Directions for this task: Which lines below fall between the one containing "ATOM 17 C CA" and the one containing "ATOM 31 N N"? Repeat them exactly, counting both of those lines, and add nothing else.

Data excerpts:
■ ■ ■ ■ ■ ■ ■

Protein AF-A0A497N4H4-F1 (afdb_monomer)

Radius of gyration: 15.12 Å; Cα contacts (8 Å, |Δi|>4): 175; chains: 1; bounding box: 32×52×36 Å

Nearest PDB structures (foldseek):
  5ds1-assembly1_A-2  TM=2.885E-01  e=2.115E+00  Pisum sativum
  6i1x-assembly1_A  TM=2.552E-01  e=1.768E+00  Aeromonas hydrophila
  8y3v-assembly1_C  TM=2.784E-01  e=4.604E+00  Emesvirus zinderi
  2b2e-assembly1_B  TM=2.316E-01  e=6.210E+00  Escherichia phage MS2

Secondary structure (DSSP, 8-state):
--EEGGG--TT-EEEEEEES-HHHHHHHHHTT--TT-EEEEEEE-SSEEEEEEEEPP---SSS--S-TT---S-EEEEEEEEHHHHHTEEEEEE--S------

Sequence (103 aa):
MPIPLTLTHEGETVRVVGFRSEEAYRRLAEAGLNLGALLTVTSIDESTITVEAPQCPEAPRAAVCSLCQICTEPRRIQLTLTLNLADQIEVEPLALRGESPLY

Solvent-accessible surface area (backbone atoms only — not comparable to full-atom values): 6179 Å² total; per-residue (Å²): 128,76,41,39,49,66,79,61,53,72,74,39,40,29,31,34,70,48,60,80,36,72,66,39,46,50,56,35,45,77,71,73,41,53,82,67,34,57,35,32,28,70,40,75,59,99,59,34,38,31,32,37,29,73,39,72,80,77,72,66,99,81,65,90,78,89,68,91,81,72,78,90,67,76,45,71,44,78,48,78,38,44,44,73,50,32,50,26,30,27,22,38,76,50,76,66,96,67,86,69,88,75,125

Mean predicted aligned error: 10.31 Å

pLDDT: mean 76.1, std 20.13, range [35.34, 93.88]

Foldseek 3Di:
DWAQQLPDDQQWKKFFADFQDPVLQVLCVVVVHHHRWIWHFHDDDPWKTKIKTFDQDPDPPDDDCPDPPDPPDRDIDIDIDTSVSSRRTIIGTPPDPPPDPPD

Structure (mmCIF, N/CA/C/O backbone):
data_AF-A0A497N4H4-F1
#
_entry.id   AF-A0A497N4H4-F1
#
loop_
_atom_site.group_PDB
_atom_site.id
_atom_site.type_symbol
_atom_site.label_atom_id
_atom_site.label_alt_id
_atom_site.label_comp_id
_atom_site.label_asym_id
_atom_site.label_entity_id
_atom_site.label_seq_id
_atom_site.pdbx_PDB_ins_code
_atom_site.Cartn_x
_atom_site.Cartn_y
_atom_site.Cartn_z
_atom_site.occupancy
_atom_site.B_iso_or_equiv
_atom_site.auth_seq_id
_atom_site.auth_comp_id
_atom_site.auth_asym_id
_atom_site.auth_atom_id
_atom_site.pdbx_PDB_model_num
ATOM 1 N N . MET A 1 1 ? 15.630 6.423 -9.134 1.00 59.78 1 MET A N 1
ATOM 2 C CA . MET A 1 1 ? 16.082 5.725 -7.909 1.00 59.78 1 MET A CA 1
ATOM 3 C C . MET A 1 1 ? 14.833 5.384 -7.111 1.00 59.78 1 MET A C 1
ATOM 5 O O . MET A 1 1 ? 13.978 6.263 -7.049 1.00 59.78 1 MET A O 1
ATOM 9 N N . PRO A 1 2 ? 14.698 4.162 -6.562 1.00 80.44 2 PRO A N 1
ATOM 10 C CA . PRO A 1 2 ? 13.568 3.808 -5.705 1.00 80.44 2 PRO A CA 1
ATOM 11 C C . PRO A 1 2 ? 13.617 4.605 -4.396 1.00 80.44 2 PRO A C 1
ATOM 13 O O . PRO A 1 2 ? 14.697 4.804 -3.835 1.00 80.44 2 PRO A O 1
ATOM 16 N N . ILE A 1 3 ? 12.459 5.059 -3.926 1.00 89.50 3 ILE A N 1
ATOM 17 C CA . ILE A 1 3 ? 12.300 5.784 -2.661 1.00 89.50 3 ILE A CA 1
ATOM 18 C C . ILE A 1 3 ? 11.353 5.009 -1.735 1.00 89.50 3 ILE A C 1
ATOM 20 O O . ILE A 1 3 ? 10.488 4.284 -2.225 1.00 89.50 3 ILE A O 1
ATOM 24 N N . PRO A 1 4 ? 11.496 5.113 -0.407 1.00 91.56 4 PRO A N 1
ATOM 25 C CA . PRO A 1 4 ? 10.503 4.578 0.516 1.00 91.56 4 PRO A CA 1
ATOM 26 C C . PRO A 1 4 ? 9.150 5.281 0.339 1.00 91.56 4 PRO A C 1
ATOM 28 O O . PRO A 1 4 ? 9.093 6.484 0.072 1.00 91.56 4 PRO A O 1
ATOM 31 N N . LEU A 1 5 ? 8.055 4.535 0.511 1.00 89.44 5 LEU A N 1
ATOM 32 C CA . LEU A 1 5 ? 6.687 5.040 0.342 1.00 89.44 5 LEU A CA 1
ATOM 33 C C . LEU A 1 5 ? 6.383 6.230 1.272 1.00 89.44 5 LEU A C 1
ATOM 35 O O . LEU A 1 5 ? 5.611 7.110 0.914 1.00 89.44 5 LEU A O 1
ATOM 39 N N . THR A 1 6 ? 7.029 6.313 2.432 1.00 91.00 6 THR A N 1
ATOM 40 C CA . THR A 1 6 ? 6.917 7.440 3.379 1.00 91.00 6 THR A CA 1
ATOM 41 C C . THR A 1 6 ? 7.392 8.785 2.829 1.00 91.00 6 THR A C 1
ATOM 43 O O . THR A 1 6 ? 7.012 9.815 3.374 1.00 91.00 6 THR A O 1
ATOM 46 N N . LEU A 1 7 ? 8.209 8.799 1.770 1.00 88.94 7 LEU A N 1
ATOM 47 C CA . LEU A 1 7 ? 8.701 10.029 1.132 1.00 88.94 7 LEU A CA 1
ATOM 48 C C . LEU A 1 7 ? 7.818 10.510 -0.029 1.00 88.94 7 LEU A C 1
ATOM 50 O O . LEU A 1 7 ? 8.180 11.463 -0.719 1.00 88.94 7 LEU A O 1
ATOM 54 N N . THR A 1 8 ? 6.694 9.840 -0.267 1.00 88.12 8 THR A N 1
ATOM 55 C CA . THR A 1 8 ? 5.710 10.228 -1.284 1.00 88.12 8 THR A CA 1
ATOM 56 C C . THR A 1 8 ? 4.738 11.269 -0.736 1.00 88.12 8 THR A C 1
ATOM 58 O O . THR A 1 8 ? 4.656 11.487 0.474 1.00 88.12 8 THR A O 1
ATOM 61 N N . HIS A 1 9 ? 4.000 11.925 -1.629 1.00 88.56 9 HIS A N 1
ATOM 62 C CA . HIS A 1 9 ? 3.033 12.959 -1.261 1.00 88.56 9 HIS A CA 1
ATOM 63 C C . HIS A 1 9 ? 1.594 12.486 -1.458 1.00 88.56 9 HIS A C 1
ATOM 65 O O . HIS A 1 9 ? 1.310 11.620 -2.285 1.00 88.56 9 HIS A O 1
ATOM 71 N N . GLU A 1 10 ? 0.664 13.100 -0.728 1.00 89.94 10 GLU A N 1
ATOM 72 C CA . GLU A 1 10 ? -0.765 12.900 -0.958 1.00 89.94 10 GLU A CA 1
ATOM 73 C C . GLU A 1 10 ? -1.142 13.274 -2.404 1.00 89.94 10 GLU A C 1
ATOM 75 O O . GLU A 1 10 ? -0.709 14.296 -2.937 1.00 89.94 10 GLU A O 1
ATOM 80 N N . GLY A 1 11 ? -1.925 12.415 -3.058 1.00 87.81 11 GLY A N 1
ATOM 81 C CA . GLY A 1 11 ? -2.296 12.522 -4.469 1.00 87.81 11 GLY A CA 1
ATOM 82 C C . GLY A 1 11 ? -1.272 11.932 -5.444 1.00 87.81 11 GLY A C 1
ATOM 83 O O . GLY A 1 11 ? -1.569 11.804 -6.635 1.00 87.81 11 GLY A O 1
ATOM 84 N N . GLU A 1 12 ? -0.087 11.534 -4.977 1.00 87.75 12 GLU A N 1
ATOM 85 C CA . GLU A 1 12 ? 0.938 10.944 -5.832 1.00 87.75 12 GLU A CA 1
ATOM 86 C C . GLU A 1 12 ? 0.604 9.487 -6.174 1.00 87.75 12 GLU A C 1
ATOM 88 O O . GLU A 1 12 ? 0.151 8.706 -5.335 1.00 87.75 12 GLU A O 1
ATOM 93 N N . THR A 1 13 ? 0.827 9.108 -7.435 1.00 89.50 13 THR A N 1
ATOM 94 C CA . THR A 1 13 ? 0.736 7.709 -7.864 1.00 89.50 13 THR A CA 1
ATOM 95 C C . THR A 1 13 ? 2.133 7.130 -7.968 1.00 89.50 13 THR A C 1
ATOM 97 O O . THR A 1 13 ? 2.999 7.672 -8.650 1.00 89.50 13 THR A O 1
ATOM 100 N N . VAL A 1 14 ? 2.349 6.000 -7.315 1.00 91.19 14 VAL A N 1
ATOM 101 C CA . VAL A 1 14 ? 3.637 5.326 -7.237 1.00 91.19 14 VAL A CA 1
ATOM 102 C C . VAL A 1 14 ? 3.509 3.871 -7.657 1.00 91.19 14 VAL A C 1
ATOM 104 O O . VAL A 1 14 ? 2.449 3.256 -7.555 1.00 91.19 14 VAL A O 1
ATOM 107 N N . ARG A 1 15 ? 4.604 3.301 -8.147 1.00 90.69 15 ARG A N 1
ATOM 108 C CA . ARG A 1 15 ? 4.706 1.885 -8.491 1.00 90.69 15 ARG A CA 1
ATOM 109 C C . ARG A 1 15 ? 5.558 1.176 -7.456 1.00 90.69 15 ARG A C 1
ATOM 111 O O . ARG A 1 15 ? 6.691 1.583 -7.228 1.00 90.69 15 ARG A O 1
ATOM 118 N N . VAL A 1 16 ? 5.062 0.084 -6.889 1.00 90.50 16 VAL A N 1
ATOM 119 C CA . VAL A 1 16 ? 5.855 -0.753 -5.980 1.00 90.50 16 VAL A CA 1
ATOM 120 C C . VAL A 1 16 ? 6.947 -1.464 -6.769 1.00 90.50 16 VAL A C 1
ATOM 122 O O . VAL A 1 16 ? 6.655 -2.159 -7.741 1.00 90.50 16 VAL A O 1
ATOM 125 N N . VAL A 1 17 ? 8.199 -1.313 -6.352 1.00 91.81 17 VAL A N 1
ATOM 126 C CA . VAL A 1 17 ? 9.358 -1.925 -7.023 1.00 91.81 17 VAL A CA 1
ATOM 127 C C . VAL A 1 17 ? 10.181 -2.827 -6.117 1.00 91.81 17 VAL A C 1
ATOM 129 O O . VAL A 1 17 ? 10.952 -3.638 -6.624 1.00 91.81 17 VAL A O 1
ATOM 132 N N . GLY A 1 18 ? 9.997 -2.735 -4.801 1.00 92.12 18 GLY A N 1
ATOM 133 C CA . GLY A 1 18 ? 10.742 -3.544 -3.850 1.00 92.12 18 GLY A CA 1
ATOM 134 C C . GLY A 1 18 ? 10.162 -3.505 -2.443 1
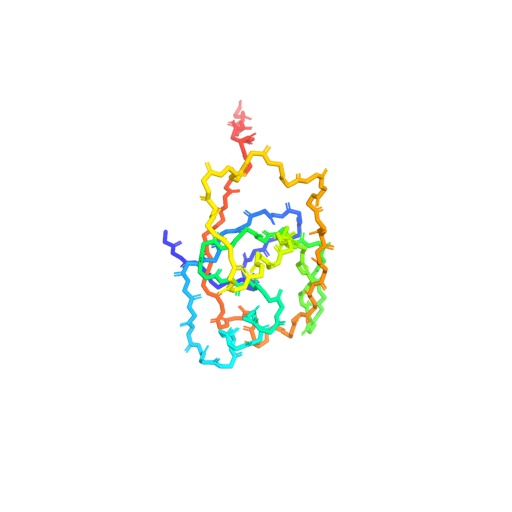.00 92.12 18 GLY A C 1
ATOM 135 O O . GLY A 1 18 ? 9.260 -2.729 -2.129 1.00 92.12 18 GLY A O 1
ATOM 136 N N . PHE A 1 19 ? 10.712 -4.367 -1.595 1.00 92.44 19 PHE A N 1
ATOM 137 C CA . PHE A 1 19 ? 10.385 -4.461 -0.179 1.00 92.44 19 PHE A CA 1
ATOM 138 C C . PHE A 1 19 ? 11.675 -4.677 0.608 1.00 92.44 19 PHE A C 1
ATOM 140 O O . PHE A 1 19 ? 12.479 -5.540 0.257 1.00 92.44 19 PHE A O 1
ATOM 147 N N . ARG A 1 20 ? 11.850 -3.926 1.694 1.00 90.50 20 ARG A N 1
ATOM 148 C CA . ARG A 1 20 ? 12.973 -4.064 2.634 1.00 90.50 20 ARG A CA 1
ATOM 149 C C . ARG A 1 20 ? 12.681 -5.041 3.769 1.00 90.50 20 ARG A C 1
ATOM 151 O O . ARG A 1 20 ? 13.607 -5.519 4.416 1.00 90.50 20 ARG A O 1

■ ■ ■ ■ ■ ■ ■

Output for this exercise:
ATOM 17 C CA . ILE A 1 3 ? 12.300 5.784 -2.661 1.00 89.50 3 ILE A CA 1
ATOM 18 C C . ILE A 1 3 ? 11.353 5.009 -1.735 1.00 89.50 3 ILE A C 1
ATOM 20 O O . ILE A 1 3 ? 10.488 4.284 -2.225 1.00 89.50 3 ILE A O 1
ATOM 24 N N . PRO A 1 4 ? 11.496 5.113 -0.407 1.00 91.56 4 PRO A N 1
ATOM 25 C CA . PRO A 1 4 ? 10.503 4.578 0.516 1.00 91.56 4 PRO A CA 1
ATOM 26 C C . PRO A 1 4 ? 9.150 5.281 0.339 1.00 91.56 4 PRO A C 1
ATOM 28 O O . PRO A 1 4 ? 9.093 6.484 0.072 1.00 91.56 4 PRO A O 1
ATOM 31 N N . LEU A 1 5 ? 8.055 4.535 0.511 1.00 89.44 5 LEU A N 1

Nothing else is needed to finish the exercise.